Supplied records:
BEGIN
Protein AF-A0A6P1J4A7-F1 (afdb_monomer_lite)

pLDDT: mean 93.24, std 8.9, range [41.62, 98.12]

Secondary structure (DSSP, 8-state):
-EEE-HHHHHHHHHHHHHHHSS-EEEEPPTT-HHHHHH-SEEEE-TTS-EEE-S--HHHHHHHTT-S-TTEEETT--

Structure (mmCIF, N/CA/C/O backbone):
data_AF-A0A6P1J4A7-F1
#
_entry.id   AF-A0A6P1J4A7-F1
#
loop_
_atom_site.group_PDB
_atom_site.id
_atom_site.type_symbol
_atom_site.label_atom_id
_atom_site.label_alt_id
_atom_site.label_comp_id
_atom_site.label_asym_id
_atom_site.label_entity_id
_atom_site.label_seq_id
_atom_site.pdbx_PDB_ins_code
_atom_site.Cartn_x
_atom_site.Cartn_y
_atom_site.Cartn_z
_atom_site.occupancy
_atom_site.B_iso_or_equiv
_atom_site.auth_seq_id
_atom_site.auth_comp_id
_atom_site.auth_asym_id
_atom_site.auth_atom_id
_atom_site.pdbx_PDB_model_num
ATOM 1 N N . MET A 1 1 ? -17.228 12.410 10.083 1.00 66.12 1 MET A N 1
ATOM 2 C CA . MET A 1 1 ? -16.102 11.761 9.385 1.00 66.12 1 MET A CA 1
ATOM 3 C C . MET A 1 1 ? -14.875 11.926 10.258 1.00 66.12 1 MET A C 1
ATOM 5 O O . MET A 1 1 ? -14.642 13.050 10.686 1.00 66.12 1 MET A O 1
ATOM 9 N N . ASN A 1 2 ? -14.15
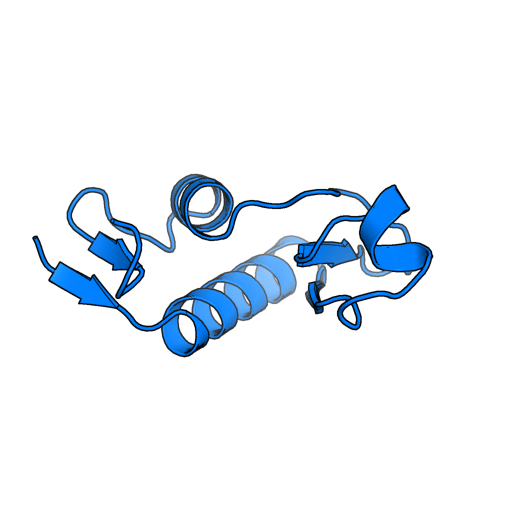8 10.851 10.579 1.00 86.44 2 ASN A N 1
ATOM 10 C CA . ASN A 1 2 ? -12.878 10.958 11.280 1.00 86.44 2 ASN A CA 1
ATOM 11 C C . ASN A 1 2 ? -11.753 10.930 10.241 1.00 86.44 2 ASN A C 1
ATOM 13 O O . ASN A 1 2 ? -11.770 10.076 9.356 1.00 86.44 2 ASN A O 1
ATOM 17 N N . THR A 1 3 ? -10.799 11.850 10.319 1.00 89.38 3 THR A N 1
ATOM 18 C CA . THR A 1 3 ? -9.653 11.864 9.406 1.00 89.38 3 THR A CA 1
ATOM 19 C C . THR A 1 3 ? -8.433 11.259 10.083 1.00 89.38 3 THR A C 1
ATOM 21 O O . THR A 1 3 ? -8.212 11.434 11.281 1.00 89.38 3 THR A O 1
ATOM 24 N N . ILE A 1 4 ? -7.637 10.520 9.319 1.00 94.31 4 ILE A N 1
ATOM 25 C CA . ILE A 1 4 ? -6.356 9.981 9.766 1.00 94.31 4 ILE A CA 1
ATOM 26 C C . ILE A 1 4 ? -5.258 10.414 8.802 1.00 94.31 4 ILE A C 1
ATOM 28 O O . ILE A 1 4 ? -5.468 10.499 7.595 1.00 94.31 4 ILE A O 1
ATOM 32 N N . SER A 1 5 ? -4.058 10.657 9.317 1.00 94.88 5 SER A N 1
ATOM 33 C CA . SER A 1 5 ? -2.923 10.958 8.442 1.00 94.88 5 SER A CA 1
ATOM 34 C C . SER A 1 5 ? -2.537 9.746 7.586 1.00 94.88 5 SER A C 1
ATOM 36 O O . SER A 1 5 ? -2.622 8.598 8.039 1.00 94.88 5 SER A O 1
ATOM 38 N N . GLU A 1 6 ? -2.007 10.004 6.387 1.00 94.88 6 GLU A N 1
ATOM 39 C CA . GLU A 1 6 ? -1.395 8.987 5.516 1.00 94.88 6 GLU A CA 1
ATOM 40 C C . GLU A 1 6 ? -0.421 8.105 6.312 1.00 94.88 6 GLU A C 1
ATOM 42 O O . GLU A 1 6 ? -0.540 6.884 6.337 1.00 94.88 6 GLU A O 1
ATOM 47 N N . ARG A 1 7 ? 0.476 8.730 7.090 1.00 95.06 7 ARG A N 1
ATOM 48 C CA . ARG A 1 7 ? 1.466 8.036 7.927 1.00 95.06 7 ARG A CA 1
ATOM 49 C C . ARG A 1 7 ? 0.826 7.081 8.938 1.00 95.06 7 ARG A C 1
ATOM 51 O O . ARG A 1 7 ? 1.397 6.022 9.220 1.00 95.06 7 ARG A O 1
ATOM 58 N N . ALA A 1 8 ? -0.308 7.454 9.532 1.00 95.62 8 ALA A N 1
ATOM 59 C CA . ALA A 1 8 ? -1.022 6.580 10.454 1.00 95.62 8 ALA A CA 1
ATOM 60 C C . ALA A 1 8 ? -1.573 5.356 9.715 1.00 95.62 8 ALA A C 1
ATOM 62 O O . ALA A 1 8 ? -1.355 4.234 10.177 1.00 95.62 8 ALA A O 1
ATOM 63 N N . LEU A 1 9 ? -2.200 5.560 8.555 1.00 96.38 9 LEU A N 1
ATOM 64 C CA . LEU A 1 9 ? -2.751 4.479 7.746 1.00 96.38 9 LEU A CA 1
ATOM 65 C C . LEU A 1 9 ? -1.665 3.540 7.209 1.00 96.38 9 LEU A C 1
ATOM 67 O O . LEU A 1 9 ? -1.757 2.332 7.423 1.00 96.38 9 LEU A O 1
ATOM 71 N N . THR A 1 10 ? -0.582 4.073 6.633 1.00 97.00 10 THR A N 1
ATOM 72 C CA . THR A 1 10 ? 0.569 3.282 6.164 1.00 97.00 10 THR A CA 1
ATOM 73 C C . THR A 1 10 ? 1.095 2.377 7.279 1.00 97.00 10 THR A C 1
ATOM 75 O O . THR A 1 10 ? 1.305 1.187 7.066 1.00 97.00 10 THR A O 1
ATOM 78 N N . ARG A 1 11 ? 1.245 2.894 8.513 1.00 97.19 11 ARG A N 1
ATOM 79 C CA . ARG A 1 11 ? 1.696 2.082 9.661 1.00 97.19 11 ARG A CA 1
ATOM 80 C C . ARG A 1 11 ? 0.715 0.976 10.035 1.00 97.19 11 ARG A C 1
ATOM 82 O O . ARG A 1 11 ? 1.165 -0.043 10.556 1.00 97.19 11 ARG A O 1
ATOM 89 N N . ARG A 1 12 ? -0.593 1.181 9.867 1.00 97.38 12 ARG A N 1
ATOM 90 C CA . ARG A 1 12 ? -1.598 0.141 10.124 1.00 97.38 12 ARG A CA 1
ATOM 91 C C . ARG A 1 12 ? -1.524 -0.943 9.046 1.00 97.38 12 ARG A C 1
ATOM 93 O O . ARG A 1 12 ? -1.370 -2.110 9.395 1.00 97.38 12 ARG A O 1
ATOM 100 N N . ILE A 1 13 ? -1.498 -0.546 7.772 1.00 97.75 13 ILE A N 1
ATOM 101 C CA . ILE A 1 13 ? -1.372 -1.454 6.622 1.00 97.75 13 ILE A CA 1
ATOM 102 C C . ILE A 1 13 ? -0.096 -2.295 6.722 1.00 97.75 13 ILE A C 1
ATOM 104 O O . ILE A 1 13 ? -0
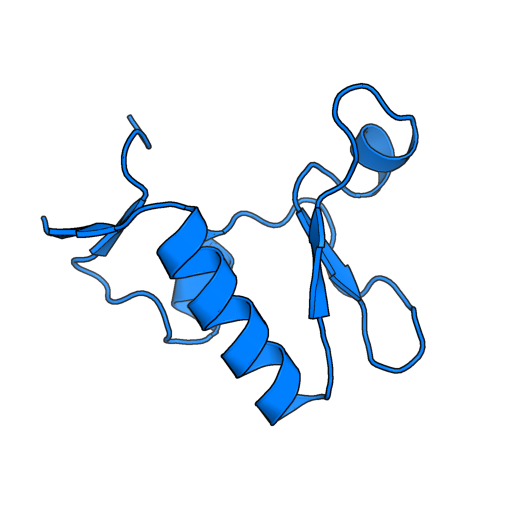.162 -3.518 6.665 1.00 97.75 13 ILE A O 1
ATOM 108 N N . SER A 1 14 ? 1.066 -1.678 6.968 1.00 97.19 14 SER A N 1
ATOM 109 C CA . SER A 1 14 ? 2.328 -2.419 7.104 1.00 
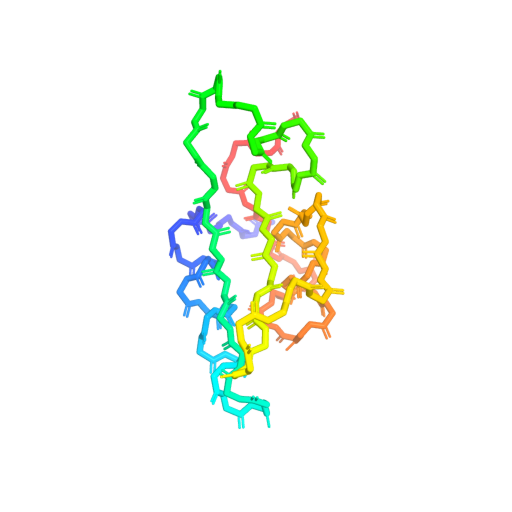97.19 14 SER A CA 1
ATOM 110 C C . SER A 1 14 ? 2.283 -3.477 8.212 1.00 97.19 14 SER A C 1
ATOM 112 O O . SER A 1 14 ? 2.891 -4.534 8.070 1.00 97.19 14 SER A O 1
ATOM 114 N N . ARG A 1 15 ? 1.576 -3.216 9.321 1.00 97.38 15 ARG A N 1
ATOM 115 C CA . ARG A 1 15 ? 1.427 -4.198 10.408 1.00 97.38 15 ARG A CA 1
ATOM 116 C C . ARG A 1 15 ? 0.492 -5.340 10.033 1.00 97.38 15 ARG A C 1
ATOM 118 O O . ARG A 1 15 ? 0.776 -6.458 10.443 1.00 97.38 15 ARG A O 1
ATOM 125 N N . ALA A 1 16 ? -0.593 -5.065 9.309 1.00 97.19 16 ALA A N 1
ATOM 126 C CA . ALA A 1 16 ? -1.500 -6.100 8.818 1.00 97.19 16 ALA A CA 1
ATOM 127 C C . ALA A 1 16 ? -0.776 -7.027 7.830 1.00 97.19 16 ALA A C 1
END
Task description: Output exactly and only the lines from the line containing "ATOM 67 O O" to the end of the entries, both included, and omit every picture.

Exercise response:
ATOM 67 O O . LEU A 1 9 ? -1.757 2.332 7.423 1.00 96.38 9 LEU A O 1
ATOM 71 N N . THR A 1 10 ? -0.582 4.073 6.633 1.00 97.00 10 THR A N 1
ATOM 72 C CA . THR A 1 10 ? 0.569 3.282 6.164 1.00 97.00 10 THR A CA 1
ATOM 73 C C . THR A 1 10 ? 1.095 2.377 7.279 1.00 97.00 10 THR A C 1
ATOM 75 O O . THR A 1 10 ? 1.305 1.187 7.066 1.00 97.00 10 THR A O 1
ATOM 78 N N . ARG A 1 11 ? 1.245 2.894 8.513 1.00 97.19 11 ARG A N 1
ATOM 79 C CA . ARG A 1 11 ? 1.696 2.082 9.661 1.00 97.19 11 ARG A CA 1
ATOM 80 C C . ARG A 1 11 ? 0.715 0.976 10.035 1.00 97.19 11 ARG A C 1
ATOM 82 O O . ARG A 1 11 ? 1.165 -0.043 10.556 1.00 97.19 11 ARG A O 1
ATOM 89 N N . ARG A 1 12 ? -0.593 1.181 9.867 1.00 97.38 12 ARG A N 1
ATOM 90 C CA . ARG A 1 12 ? -1.598 0.141 10.124 1.00 97.38 12 ARG A CA 1
ATOM 91 C C . ARG A 1 12 ? -1.524 -0.943 9.046 1.00 97.38 12 ARG A C 1
ATOM 93 O O . ARG A 1 12 ? -1.370 -2.110 9.395 1.00 97.38 12 ARG A O 1
ATOM 100 N N . ILE A 1 13 ? -1.498 -0.546 7.772 1.00 97.75 13 ILE A N 1
ATOM 101 C CA . ILE A 1 13 ? -1.372 -1.454 6.622 1.00 97.75 13 ILE A CA 1
ATOM 102 C C . ILE A 1 13 ? -0.096 -2.295 6.722 1.00 97.75 13 ILE A C 1
ATOM 104 O O . ILE A 1 13 ? -0
.162 -3.518 6.665 1.00 97.75 13 ILE A O 1
ATOM 108 N N . SER A 1 14 ? 1.066 -1.678 6.968 1.00 97.19 14 SER A N 1
ATOM 109 C CA . SER A 1 14 ? 2.328 -2.419 7.104 1.00 
97.19 14 SER A CA 1
ATOM 110 C C . SER A 1 14 ? 2.283 -3.477 8.212 1.00 97.19 14 SER A C 1
ATOM 112 O O . SER A 1 14 ? 2.891 -4.534 8.070 1.00 97.19 14 SER A O 1
ATOM 114 N N . ARG A 1 15 ? 1.576 -3.216 9.321 1.00 97.38 15 ARG A N 1
ATOM 115 C CA . ARG A 1 15 ? 1.427 -4.198 10.408 1.00 97.38 15 ARG A CA 1
ATOM 116 C C . ARG A 1 15 ? 0.492 -5.340 10.033 1.00 97.38 15 ARG A C 1
ATOM 118 O O . ARG A 1 15 ? 0.776 -6.458 10.443 1.00 97.38 15 ARG A O 1
ATOM 125 N N . ALA A 1 16 ? -0.593 -5.065 9.309 1.00 97.19 16 ALA A N 1
ATOM 126 C CA . ALA A 1 16 ? -1.500 -6.100 8.818 1.00 97.19 16 ALA A CA 1
ATOM 127 C C . ALA A 1 16 ? -0.776 -7.027 7.830 1.00 97.19 16 ALA A C 1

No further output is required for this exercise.